JOHNNY KAUFFMAN, BYLINE: Brian Kemp won the race for governor last year by about 55,000 votes over Democrat Stacey Abrams. But there were lawsuits, and Abrams still accuses Kemp of making it harder for people of color to vote. Kemp defends the voting policies he carried out, so quietly signing the election overhaul law this week is a shift for the Republican. Sean Young is the legal director for the ACLU of Georgia.
SEAN YOUNG: I think the state is finally moving - slowly - in the right direction.
KAUFFMAN: The law Kemp signed does a lot that Democrats and voting rights advocates were asking for. For example, it says polling places can't be changed 60 days before elections and absentee ballots can't be rejected for mismatched signatures.
YOUNG: At least some legislators are waking up to the fact that instead of wasting taxpayer dollars on pointless litigation, that they should be making fixes in the laws.
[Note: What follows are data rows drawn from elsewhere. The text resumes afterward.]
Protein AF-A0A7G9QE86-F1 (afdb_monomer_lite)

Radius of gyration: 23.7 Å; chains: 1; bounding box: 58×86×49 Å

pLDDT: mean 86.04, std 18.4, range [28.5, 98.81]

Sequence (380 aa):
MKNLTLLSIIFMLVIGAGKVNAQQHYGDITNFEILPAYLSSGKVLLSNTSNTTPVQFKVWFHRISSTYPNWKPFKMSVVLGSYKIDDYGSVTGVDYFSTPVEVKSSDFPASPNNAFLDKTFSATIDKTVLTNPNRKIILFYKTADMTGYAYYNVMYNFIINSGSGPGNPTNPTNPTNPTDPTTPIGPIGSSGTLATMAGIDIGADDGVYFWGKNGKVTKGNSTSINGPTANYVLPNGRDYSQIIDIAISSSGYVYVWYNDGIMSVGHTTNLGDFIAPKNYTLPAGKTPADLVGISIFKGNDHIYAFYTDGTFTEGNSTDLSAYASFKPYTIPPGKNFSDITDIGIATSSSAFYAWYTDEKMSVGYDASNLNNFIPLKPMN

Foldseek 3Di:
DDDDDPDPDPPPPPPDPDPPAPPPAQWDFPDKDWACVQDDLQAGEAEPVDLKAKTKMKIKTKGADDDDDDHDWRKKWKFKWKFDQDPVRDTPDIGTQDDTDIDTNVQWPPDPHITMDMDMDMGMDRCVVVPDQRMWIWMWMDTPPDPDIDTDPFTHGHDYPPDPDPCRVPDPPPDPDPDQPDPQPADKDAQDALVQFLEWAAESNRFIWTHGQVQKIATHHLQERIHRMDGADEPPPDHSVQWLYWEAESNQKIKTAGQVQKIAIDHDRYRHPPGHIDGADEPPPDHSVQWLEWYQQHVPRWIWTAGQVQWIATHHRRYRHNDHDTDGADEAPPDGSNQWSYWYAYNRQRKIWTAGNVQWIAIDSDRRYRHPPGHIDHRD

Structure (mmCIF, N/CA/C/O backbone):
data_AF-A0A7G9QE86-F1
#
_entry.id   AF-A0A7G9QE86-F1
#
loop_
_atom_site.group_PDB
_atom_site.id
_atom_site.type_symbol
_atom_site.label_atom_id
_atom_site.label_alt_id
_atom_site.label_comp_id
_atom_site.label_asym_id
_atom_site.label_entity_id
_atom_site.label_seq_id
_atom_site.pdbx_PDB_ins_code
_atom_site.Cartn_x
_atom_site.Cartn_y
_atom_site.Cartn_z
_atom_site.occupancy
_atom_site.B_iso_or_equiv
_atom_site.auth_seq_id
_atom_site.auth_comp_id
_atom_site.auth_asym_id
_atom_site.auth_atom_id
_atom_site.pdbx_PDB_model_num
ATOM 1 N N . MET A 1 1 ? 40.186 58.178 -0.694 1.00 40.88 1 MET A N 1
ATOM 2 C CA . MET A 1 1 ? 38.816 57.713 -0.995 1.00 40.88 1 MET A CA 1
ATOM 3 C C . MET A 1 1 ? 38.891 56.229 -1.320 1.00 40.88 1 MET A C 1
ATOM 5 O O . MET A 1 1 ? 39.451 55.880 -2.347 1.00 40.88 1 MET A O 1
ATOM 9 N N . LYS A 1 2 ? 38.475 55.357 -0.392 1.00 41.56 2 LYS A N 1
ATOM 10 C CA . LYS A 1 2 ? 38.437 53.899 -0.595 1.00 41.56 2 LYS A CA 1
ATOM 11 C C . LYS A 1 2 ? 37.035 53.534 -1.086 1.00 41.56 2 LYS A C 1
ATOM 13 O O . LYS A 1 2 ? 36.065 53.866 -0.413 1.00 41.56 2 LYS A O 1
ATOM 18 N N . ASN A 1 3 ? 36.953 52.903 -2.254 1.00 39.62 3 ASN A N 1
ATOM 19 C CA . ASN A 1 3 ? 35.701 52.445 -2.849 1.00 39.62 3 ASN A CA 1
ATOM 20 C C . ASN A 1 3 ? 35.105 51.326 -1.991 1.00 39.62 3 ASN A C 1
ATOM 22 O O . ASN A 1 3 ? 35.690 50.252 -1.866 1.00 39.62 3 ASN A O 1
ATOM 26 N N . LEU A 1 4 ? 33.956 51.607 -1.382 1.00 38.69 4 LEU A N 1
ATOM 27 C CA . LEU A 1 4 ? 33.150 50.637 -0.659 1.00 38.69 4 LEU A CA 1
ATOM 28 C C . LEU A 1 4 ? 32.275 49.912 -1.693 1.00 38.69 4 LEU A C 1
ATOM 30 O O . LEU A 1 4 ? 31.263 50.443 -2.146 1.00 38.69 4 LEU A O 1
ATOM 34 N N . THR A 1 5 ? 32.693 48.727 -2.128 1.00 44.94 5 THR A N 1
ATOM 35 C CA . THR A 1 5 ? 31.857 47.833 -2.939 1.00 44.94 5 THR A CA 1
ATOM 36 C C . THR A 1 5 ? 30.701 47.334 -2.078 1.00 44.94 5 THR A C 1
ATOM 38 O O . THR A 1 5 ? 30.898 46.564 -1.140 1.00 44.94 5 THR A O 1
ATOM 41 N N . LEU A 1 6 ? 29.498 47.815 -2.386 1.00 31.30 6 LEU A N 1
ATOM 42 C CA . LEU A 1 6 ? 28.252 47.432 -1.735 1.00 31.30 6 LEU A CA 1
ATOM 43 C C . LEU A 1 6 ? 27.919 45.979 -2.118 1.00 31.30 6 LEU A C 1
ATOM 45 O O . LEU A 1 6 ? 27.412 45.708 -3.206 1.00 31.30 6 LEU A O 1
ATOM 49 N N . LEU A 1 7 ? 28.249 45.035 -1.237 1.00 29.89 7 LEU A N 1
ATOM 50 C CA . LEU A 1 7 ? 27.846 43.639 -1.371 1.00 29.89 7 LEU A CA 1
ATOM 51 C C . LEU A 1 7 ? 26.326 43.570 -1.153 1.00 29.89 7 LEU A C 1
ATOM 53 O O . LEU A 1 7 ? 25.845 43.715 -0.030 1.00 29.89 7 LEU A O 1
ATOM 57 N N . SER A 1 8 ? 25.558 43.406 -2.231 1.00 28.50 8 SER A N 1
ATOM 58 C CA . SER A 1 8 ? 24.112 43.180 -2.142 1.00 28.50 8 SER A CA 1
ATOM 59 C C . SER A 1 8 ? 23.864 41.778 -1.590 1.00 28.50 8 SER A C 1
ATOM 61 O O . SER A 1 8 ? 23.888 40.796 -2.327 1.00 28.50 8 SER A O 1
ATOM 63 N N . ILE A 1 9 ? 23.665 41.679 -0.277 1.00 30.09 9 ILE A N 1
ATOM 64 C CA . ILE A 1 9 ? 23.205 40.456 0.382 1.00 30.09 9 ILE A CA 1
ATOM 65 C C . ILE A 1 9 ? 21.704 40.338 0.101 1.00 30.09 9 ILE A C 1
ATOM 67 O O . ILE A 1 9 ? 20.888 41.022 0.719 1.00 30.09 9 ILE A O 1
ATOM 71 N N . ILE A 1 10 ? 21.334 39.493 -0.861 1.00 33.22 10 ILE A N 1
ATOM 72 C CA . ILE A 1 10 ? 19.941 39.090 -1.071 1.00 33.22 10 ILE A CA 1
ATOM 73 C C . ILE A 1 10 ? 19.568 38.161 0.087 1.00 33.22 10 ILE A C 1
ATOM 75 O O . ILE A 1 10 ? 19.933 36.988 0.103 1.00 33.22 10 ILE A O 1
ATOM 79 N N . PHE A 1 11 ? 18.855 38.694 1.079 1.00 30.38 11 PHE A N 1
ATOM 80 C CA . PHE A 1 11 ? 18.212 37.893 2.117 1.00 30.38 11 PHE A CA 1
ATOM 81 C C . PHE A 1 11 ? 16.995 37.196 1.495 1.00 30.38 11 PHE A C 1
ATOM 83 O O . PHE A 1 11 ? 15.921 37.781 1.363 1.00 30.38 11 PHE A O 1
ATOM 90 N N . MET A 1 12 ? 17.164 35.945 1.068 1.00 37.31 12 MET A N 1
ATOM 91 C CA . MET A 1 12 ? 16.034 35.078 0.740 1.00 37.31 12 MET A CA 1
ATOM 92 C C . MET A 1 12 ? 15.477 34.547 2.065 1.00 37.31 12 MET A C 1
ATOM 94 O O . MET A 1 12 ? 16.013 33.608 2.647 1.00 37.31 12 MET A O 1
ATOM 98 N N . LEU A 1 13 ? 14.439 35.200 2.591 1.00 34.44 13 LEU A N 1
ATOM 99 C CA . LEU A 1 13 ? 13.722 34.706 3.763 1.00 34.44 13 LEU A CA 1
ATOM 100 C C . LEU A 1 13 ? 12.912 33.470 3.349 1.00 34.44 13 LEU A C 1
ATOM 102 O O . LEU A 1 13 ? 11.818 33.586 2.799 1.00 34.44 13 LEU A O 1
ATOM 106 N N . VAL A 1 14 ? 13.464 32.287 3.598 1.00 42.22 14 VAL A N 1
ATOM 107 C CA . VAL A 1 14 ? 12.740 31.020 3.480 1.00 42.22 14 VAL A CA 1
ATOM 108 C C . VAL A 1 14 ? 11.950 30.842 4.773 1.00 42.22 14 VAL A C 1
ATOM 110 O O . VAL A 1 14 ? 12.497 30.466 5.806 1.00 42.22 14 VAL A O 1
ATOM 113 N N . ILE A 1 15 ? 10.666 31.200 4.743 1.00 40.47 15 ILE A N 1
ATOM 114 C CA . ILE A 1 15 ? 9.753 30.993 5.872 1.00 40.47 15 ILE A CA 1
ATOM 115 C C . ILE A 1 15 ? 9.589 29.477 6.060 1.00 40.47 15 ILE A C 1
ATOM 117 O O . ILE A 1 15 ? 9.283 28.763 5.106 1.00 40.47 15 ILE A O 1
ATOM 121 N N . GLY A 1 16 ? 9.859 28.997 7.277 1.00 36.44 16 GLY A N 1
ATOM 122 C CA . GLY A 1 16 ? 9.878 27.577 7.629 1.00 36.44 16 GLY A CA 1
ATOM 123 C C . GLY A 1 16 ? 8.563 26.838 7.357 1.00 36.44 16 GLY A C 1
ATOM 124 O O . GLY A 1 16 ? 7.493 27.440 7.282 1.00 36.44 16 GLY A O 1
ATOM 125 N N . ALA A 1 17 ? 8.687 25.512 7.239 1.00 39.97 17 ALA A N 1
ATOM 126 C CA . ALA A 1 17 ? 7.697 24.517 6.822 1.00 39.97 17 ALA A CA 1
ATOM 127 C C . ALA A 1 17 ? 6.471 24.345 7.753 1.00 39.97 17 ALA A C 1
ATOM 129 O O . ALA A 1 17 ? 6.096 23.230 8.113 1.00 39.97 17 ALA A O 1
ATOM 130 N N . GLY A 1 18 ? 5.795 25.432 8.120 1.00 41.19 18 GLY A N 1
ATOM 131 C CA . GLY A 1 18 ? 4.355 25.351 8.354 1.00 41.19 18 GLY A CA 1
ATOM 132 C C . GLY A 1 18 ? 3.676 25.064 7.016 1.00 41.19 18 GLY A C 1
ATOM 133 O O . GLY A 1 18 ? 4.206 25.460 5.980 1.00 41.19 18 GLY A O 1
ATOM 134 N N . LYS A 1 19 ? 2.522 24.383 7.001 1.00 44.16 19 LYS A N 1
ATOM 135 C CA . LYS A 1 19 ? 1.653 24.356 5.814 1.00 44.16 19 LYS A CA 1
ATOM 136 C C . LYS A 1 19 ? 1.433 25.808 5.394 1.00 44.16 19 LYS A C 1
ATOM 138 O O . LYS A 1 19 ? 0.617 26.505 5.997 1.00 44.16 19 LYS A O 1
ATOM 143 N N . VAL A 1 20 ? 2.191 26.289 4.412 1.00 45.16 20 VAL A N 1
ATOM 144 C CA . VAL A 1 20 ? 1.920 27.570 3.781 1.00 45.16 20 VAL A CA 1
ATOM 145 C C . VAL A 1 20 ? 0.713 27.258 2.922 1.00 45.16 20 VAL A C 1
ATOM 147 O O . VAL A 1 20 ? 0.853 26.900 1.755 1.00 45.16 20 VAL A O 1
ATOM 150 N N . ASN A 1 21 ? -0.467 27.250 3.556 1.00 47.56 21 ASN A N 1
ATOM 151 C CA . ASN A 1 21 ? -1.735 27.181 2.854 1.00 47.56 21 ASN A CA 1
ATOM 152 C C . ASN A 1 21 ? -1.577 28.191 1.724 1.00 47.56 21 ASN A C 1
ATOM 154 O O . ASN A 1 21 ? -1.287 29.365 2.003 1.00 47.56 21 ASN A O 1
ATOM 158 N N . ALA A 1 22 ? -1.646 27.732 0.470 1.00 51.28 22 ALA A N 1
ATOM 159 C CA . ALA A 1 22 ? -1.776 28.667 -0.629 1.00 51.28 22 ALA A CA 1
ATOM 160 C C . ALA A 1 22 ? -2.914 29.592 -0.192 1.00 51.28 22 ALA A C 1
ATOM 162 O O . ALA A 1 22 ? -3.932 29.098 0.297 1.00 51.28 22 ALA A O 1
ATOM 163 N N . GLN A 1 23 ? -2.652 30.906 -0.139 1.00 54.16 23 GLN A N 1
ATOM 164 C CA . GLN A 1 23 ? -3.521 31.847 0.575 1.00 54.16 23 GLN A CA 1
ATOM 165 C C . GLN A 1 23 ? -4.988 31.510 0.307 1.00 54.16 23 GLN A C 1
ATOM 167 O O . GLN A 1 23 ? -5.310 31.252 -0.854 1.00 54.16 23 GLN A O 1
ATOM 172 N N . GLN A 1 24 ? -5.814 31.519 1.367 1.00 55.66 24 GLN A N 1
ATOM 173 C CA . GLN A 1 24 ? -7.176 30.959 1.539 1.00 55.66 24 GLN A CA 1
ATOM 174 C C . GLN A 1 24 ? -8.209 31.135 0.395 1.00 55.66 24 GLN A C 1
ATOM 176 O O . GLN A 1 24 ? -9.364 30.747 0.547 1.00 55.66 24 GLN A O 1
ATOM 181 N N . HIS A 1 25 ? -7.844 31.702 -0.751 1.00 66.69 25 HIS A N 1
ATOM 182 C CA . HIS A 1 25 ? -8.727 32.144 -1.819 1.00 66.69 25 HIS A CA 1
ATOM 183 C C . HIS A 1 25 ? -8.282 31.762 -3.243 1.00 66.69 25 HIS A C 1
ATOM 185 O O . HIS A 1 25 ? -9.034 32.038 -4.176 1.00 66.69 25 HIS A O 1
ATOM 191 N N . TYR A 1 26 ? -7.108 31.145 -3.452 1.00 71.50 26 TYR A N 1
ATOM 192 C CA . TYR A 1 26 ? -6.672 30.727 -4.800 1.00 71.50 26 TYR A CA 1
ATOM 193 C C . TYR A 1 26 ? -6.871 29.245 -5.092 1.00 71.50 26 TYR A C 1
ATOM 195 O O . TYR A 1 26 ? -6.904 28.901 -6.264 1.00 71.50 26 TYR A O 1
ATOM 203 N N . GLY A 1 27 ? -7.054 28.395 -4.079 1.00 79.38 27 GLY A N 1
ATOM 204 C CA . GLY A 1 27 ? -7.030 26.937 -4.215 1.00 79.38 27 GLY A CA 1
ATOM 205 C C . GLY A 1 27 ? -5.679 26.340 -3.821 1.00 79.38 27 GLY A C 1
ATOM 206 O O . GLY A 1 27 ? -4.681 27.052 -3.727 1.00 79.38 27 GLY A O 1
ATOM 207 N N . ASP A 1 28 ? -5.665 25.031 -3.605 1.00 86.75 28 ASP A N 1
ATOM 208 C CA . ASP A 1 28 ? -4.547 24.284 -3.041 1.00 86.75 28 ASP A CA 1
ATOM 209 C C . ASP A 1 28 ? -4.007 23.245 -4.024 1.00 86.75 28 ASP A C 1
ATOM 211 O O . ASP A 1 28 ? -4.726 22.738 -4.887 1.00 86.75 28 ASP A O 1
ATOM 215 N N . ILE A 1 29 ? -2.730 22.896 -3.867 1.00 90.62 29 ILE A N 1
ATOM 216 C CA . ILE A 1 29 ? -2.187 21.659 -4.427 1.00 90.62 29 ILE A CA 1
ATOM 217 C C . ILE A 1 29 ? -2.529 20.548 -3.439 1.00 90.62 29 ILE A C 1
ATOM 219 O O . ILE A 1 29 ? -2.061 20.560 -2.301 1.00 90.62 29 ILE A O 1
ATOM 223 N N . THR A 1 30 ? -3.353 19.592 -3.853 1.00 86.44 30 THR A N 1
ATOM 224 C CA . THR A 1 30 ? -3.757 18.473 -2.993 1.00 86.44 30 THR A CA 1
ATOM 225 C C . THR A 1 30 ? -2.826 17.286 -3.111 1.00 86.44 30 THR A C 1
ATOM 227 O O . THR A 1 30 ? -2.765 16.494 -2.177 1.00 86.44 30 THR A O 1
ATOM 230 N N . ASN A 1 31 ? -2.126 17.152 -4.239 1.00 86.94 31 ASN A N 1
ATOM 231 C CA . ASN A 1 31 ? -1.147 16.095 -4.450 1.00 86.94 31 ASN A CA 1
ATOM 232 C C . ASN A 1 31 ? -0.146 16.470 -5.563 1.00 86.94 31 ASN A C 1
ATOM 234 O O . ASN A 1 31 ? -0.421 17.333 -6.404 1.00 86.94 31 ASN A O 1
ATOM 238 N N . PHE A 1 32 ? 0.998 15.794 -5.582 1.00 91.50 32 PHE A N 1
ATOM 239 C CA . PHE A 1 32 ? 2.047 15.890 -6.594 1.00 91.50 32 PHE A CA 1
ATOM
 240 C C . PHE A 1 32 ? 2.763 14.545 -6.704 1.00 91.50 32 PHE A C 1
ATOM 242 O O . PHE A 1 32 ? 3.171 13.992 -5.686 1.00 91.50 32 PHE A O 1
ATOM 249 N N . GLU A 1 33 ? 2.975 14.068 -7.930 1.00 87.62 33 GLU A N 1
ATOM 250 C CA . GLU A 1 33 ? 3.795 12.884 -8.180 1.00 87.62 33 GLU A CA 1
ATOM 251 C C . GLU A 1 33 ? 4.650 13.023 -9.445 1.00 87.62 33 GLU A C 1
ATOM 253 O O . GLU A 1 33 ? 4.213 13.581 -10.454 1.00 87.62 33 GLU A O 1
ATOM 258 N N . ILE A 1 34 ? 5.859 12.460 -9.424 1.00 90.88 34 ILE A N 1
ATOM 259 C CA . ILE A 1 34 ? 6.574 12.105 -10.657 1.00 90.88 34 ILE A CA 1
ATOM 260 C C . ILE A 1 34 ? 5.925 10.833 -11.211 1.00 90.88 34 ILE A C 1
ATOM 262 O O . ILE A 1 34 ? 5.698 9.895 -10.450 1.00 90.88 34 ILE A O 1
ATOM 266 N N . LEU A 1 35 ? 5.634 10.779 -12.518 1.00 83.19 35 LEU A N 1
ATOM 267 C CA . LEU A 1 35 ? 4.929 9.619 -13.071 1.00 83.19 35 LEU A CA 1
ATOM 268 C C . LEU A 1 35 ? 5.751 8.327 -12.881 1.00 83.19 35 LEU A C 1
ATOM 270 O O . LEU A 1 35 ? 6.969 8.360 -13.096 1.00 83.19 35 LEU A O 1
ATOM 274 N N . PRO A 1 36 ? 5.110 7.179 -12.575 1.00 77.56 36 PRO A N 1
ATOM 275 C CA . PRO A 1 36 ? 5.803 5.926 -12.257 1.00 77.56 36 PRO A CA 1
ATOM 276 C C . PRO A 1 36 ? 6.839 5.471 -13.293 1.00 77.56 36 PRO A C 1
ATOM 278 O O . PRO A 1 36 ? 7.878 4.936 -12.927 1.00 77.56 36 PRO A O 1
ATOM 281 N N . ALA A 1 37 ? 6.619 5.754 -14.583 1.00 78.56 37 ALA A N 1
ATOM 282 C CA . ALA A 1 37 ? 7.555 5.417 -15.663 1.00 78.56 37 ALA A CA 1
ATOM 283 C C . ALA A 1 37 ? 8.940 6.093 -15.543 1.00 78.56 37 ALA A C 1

KAUFFMAN: The most controversial part of the new law is about voting machines. It requires electronic voting machines that print paper ballots be used statewide in 2020. Republican Brad Raffensperger is Georgia's current secretary of state, the top election official.
BRAD RAFFENSPERGER: It gives you that 100 percent confidence that, whatever the result was, you've got it right. Half of the people will be happy; half of the people may be sad. But there's 100 percent confidence.
KAUFFMAN: But cybersecurity experts say the type of machines Georgia plans to buy are insecure. Matt Bernhard is a computer scientist at the University of Michigan.
MATT BERNHARD: Essentially, you're going to have a bunch of complicated technology that may or may not be counting votes accurately that the state will not have any way of proving that it is counting votes accurately.
KAUFFMAN: Even though the new law includes a lot of elements that Georgia Democrats like, they ultimately didn't support the bill that Kemp signed. They said the state should not use electronic voting machines. Raffensperger, the Republican, says education and voter outreach will help win over people who may not trust the new technology.
RAFFENSPERGER: We're going to be running and gunning to make this thing happen.
KAUFFMAN: Raffensperger wants to test the new voting machines during municipal elections later this year.
For NPR News, I'm Johnny Kauffman in Atlanta.